About this task:
Lines to restate from the data below: from the one containing "ATOM 16 C CA" to the one containing "ATOM 24 C CA", both included. Give them again exactly, and only them.

Collection entries:
- - - -
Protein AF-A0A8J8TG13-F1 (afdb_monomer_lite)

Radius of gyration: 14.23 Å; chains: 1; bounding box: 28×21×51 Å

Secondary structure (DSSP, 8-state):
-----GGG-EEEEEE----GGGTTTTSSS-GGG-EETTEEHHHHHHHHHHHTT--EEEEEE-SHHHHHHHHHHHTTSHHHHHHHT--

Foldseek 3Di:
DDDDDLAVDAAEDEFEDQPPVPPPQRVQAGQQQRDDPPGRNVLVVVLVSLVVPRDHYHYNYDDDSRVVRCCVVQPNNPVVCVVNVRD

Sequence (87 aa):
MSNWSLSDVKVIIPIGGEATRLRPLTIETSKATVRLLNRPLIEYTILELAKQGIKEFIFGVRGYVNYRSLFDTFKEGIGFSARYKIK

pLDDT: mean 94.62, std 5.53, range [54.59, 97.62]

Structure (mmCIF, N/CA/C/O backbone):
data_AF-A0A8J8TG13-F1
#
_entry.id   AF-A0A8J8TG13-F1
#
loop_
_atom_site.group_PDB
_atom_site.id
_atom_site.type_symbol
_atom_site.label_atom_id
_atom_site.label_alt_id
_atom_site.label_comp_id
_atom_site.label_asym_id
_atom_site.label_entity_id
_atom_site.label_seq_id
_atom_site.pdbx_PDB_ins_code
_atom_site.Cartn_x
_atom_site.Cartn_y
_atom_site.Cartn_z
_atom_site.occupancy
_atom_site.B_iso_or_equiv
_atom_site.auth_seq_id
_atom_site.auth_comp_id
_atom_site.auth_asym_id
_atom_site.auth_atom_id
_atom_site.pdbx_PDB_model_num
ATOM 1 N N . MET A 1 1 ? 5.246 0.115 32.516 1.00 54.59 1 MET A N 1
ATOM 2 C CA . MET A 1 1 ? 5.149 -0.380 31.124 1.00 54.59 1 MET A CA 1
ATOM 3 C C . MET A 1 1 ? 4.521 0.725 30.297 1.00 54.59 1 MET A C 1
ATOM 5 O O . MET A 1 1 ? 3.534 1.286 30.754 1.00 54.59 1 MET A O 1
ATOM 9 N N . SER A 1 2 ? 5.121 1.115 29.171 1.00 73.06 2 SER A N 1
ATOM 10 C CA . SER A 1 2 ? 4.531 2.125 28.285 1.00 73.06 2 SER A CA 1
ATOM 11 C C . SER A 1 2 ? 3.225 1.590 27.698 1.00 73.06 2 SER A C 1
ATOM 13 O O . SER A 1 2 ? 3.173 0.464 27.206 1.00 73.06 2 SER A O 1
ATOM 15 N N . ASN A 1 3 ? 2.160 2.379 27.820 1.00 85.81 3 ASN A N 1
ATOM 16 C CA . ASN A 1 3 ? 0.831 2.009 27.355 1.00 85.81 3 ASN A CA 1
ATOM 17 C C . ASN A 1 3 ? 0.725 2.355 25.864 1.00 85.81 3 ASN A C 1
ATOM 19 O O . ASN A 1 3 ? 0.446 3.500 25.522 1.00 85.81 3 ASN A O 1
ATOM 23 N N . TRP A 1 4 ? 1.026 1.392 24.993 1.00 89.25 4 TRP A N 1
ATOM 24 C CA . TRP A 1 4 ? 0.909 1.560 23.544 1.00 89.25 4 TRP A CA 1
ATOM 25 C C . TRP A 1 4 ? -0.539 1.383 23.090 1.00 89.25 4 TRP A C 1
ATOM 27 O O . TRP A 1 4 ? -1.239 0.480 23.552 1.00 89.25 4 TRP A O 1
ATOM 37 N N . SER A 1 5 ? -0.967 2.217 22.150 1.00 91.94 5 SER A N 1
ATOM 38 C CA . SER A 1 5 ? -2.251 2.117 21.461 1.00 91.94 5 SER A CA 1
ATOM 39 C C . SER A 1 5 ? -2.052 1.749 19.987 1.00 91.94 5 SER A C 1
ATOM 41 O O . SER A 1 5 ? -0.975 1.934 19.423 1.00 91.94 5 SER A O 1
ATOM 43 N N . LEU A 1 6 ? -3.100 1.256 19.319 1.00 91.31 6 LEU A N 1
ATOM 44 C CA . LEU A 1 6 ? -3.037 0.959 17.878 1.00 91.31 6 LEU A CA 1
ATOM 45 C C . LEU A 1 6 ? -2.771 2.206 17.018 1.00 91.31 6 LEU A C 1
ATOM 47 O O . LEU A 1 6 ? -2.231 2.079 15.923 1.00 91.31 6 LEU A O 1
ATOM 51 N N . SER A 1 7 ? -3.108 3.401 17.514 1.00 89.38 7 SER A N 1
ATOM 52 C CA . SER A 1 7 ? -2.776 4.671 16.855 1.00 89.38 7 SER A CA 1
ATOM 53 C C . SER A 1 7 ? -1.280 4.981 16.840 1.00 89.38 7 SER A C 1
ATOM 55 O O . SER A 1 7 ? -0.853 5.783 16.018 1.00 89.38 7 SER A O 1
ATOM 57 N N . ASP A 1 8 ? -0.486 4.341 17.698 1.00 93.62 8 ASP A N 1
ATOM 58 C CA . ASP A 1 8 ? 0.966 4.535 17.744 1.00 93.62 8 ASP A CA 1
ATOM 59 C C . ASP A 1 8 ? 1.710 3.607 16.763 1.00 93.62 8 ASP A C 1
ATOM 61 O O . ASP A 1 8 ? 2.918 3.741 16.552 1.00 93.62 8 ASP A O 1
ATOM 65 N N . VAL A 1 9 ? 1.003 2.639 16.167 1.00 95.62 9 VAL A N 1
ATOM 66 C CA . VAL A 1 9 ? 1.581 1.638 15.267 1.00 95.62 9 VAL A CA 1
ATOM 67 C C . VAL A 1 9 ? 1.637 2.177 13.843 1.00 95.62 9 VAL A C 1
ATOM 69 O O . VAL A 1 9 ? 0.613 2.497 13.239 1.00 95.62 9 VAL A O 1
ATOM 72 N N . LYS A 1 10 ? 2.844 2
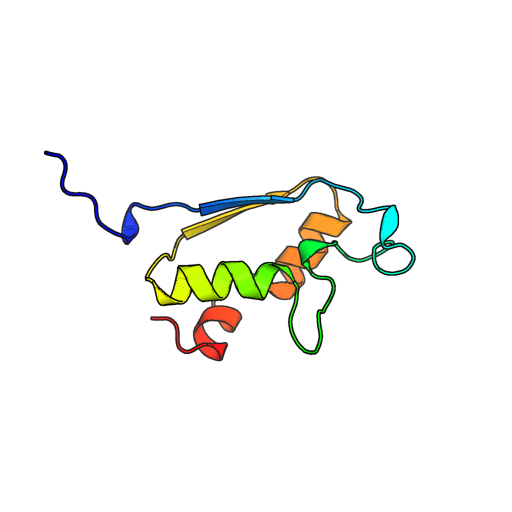.185 13.271 1.00 96.44 10 LYS A N 1
ATOM 73 C CA . LYS A 1 10 ? 3.092 2.547 11.872 1.00 96.44 10 LYS A CA 1
ATOM 74 C C . LYS A 1 10 ? 3.529 1.329 11.080 1.00 96.44 10 LYS A C 1
ATOM 76 O O . LYS A 1 10 ? 4.437 0.607 11.493 1.00 96.44 10 LYS A O 1
ATOM 81 N N . VAL A 1 11 ? 2.923 1.125 9.917 1.00 97.62 11 VAL A N 1
ATOM 82 C CA . VAL A 1 11 ? 3.279 0.034 9.005 1.00 97.62 11 VAL A CA 1
ATOM 83 C C . VAL A 1 11 ? 4.044 0.595 7.819 1.00 97.62 11 VAL A C 1
ATOM 85 O O . VAL A 1 11 ? 3.535 1.428 7.076 1.00 97.62 11 VAL A O 1
ATOM 88 N N . ILE A 1 12 ? 5.266 0.106 7.615 1.00 97.56 12 ILE A N 1
ATOM 89 C CA . ILE A 1 12 ? 6.115 0.500 6.489 1.00 97.56 12 ILE A CA 1
ATOM 90 C C . ILE A 1 12 ? 6.132 -0.634 5.468 1.00 97.56 12 ILE A C 1
ATOM 92 O O . ILE A 1 12 ? 6.501 -1.761 5.794 1.00 97.56 12 ILE A O 1
ATOM 96 N N . ILE A 1 13 ? 5.764 -0.333 4.222 1.00 96.75 13 ILE A N 1
ATOM 97 C CA . ILE A 1 13 ? 5.766 -1.304 3.124 1.00 96.75 13 ILE A CA 1
ATOM 98 C C . ILE A 1 13 ? 6.768 -0.840 2.055 1.00 96.75 13 ILE A C 1
ATOM 100 O O . ILE A 1 13 ? 6.513 0.155 1.368 1.00 96.75 13 ILE A O 1
ATOM 104 N N . PRO A 1 14 ? 7.916 -1.526 1.898 1.00 96.50 14 PRO A N 1
ATOM 105 C CA . PRO A 1 14 ? 8.924 -1.161 0.908 1.00 96.50 14 PRO A CA 1
ATOM 106 C C . PRO A 1 14 ? 8.525 -1.633 -0.497 1.00 96.50 14 PRO A C 1
ATOM 108 O O . PRO A 1 14 ? 8.274 -2.816 -0.732 1.00 96.50 14 PRO A O 1
ATOM 111 N N . ILE A 1 15 ? 8.499 -0.708 -1.457 1.00 96.12 15 ILE A N 1
ATOM 112 C CA . ILE A 1 15 ? 8.078 -0.941 -2.845 1.00 96.12 15 ILE A CA 1
ATOM 113 C C . ILE A 1 15 ? 9.092 -0.292 -3.793 1.00 96.12 15 ILE A C 1
ATOM 115 O O . ILE A 1 15 ? 8.920 0.826 -4.277 1.00 96.12 15 ILE A O 1
ATOM 119 N N . GLY A 1 16 ? 10.180 -1.016 -4.061 1.00 92.00 16 GLY A N 1
ATOM 120 C CA . GLY A 1 16 ? 11.268 -0.520 -4.913 1.00 92.00 16 GLY A CA 1
ATOM 121 C C . GLY A 1 16 ? 11.744 -1.465 -6.013 1.00 92.00 16 GLY A C 1
ATOM 122 O O . GLY A 1 16 ? 12.662 -1.113 -6.749 1.00 92.00 16 GLY A O 1
ATOM 123 N N . GLY A 1 17 ? 11.158 -2.657 -6.129 1.00 92.94 17 GLY A N 
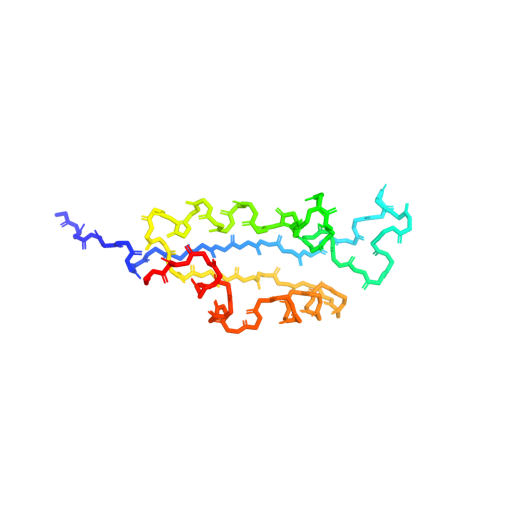1
ATOM 124 C CA . GLY A 1 17 ? 11.537 -3.625 -7.158 1.00 92.94 17 GLY A CA 1
ATOM 125 C C . GLY A 1 17 ? 10.905 -3.318 -8.518 1.00 92.94 17 GLY A C 1
ATOM 126 O O . GLY A 1 17 ? 9.749 -2.912 -8.586 1.00 92.94 17 GLY A O 1
ATOM 127 N N . GLU A 1 18 ? 11.636 -3.592 -9.600 1.00 90.56 18 GLU A N 1
ATOM 128 C CA . GLU A 1 18 ? 11.137 -3.467 -10.984 1.00 90.56 18 GLU A CA 1
ATOM 129 C C . GLU A 1 18 ? 10.225 -4.626 -11.416 1.00 90.56 18 GLU A C 1
ATOM 131 O O . GLU A 1 18 ? 9.548 -4.547 -12.434 1.00 90.56 18 GLU A O 1
ATOM 136 N N . ALA A 1 19 ? 10.217 -5.730 -10.658 1.00 93.62 19 ALA A N 1
ATOM 137 C CA . ALA A 1 19 ? 9.362 -6.894 -10.894 1.00 93.62 19 ALA A CA 1
ATOM 138 C C . ALA A 1 19 ? 9.408 -7.447 -12.334 1.00 93.62 19 ALA A C 1
ATOM 140 O O . ALA A 1 19 ? 8.381 -7.794 -12.918 1.00 93.62 19 ALA A O 1
ATOM 141 N N . THR A 1 20 ? 10.614 -7.588 -12.887 1.00 95.31 20 THR A N 1
ATOM 142 C CA . THR A 1 20 ? 10.853 -8.000 -14.282 1.00 95.31 20 THR A CA 1
ATOM 143 C C . THR A 1 20 ? 10.283 -9.375 -14.645 1.00 95.31 20 THR A C 1
ATOM 145 O O . THR A 1 20 ? 9.897 -9.588 -15.788 1.00 95.31 20 THR A O 1
ATOM 148 N N . ARG A 1 21 ? 10.152 -10.286 -13.671 1.00 96.94 21 ARG A N 1
ATOM 149 C CA . ARG A 1 21 ? 9.573 -11.631 -13.862 1.00 96.94 21 ARG A CA 1
ATOM 150 C C . ARG A 1 21 ? 8.070 -11.632 -14.163 1.00 96.94 21 ARG A C 1
ATOM 152 O O . ARG A 1 21 ? 7.562 -12.643 -14.621 1.00 96.94 21 ARG A O 1
ATOM 159 N N . LEU A 1 22 ? 7.365 -10.537 -13.868 1.00 95.25 22 LEU A N 1
ATOM 160 C CA . LEU A 1 22 ? 5.927 -10.389 -14.131 1.00 95.25 22 LEU A CA 1
ATOM 161 C C . LEU A 1 22 ? 5.637 -9.611 -15.419 1.00 95.25 22 LEU A C 1
ATOM 163 O O . LEU A 1 22 ? 4.480 -9.314 -15.708 1.00 95.25 22 LEU A O 1
ATOM 167 N N . ARG A 1 23 ? 6.662 -9.257 -16.200 1.00 95.19 23 ARG A N 1
ATOM 168 C CA . ARG A 1 23 ? 6.451 -8.616 -17.500 1.00 95.19 23 ARG A CA 1
ATOM 169 C C . ARG A 1 23 ? 5.623 -9.546 -18.409 1.00 95.19 23 ARG A C 1
ATOM 171 O O . ARG A 1 23 ? 5.819 -10.758 -18.354 1.00 95.19 23 ARG A O 1
ATOM 178 N N . PRO A 1 24 ? 4.698 -8.999 -19.221 1.00 95.62 24 PRO A N 1
ATOM 179 C CA . PRO A 1 24 ? 4.519 -7.572 -19.520 1.00 95.62 24 PRO A CA 1
ATOM 180 C C . PRO A 1 24 ? 3.689 -6.772 -18.495 1.00 95.62 24 PRO A C 1
ATOM 182 O O . PRO A 1 24 ? 3.605 -5.555 -18.616 1.00 95.62 24 PRO A O 1
ATOM 185 N N . LEU A 1 25 ? 3.127 -7.402 -17.457 1.00 95.06 25 LEU A N 1
ATOM 186 C CA . LEU A 1 25 ? 2.201 -6.752 -16.512 1.00 95.06 25 LEU A CA 1
ATOM 187 C C . LEU A 1 25 ? 2.823 -5.601 -15.708 1.00 95.06 25 LEU A C 1
ATOM 189 O O . LEU A 1 25 ? 2.104 -4.756 -15.187 1.00 95.06 25 LEU A O 1
ATOM 193 N N . THR A 1 26 ? 4.149 -5.581 -15.574 1.00 96.19 26 THR A N 1
ATOM 194 C CA . THR A 1 26 ? 4.889 -4.631 -14.730 1.00 
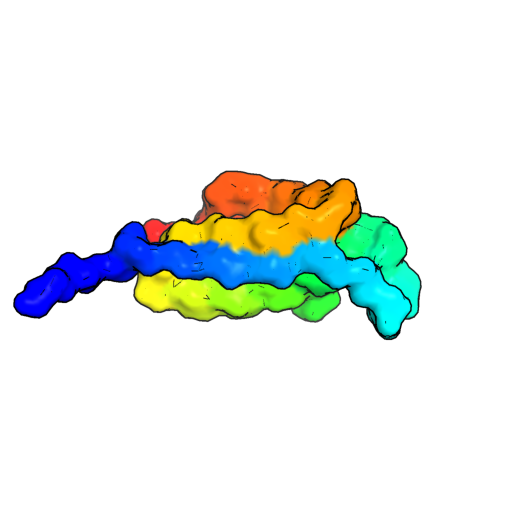96.19 26 THR A CA 1
ATOM 195 C C . THR A 1 26 ? 5.717 -3.615 -15.516 1.00 96.19 26 THR A C 1
ATOM 197 O O . THR A 1 26 ? 6.594 -2.972 -14.946 1.00 96.19 26 THR A O 1
ATOM 200 N N . ILE A 1 27 ? 5.466 -3.454 -16.822 1.00 95.06 27 ILE A N 1
ATOM 201 C CA . ILE A 1 27 ? 6.153 -2.433 -17.634 1.00 95.06 27 ILE A CA 1
ATOM 202 C C . ILE A 1 27 ? 5.713 -1.027 -17.201 1.00 95.06 27 ILE A C 1
ATOM 204 O O . ILE A 1 27 ? 6.553 -0.177 -16.925 1.00 95.06 27 ILE A O 1
ATOM 208 N N . GLU A 1 28 ? 4.402 -0.809 -17.076 1.00 94.88 28 GLU A N 1
ATOM 209 C CA . GLU A 1 28 ? 3.818 0.496 -16.724 1.00 94.88 28 GLU A CA 1
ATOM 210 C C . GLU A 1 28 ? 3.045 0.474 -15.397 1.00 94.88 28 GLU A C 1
- - - -
Output of the task:
ATOM 16 C CA . ASN A 1 3 ? 0.831 2.009 27.355 1.00 85.81 3 ASN A CA 1
ATOM 17 C C . ASN A 1 3 ? 0.725 2.355 25.864 1.00 85.81 3 ASN A C 1
ATOM 19 O O . ASN A 1 3 ? 0.446 3.500 25.522 1.00 85.81 3 ASN A O 1
ATOM 23 N N . TRP A 1 4 ? 1.026 1.392 24.993 1.00 89.25 4 TRP A N 1
ATOM 24 C CA . TRP A 1 4 ? 0.909 1.560 23.544 1.00 89.25 4 TRP A CA 1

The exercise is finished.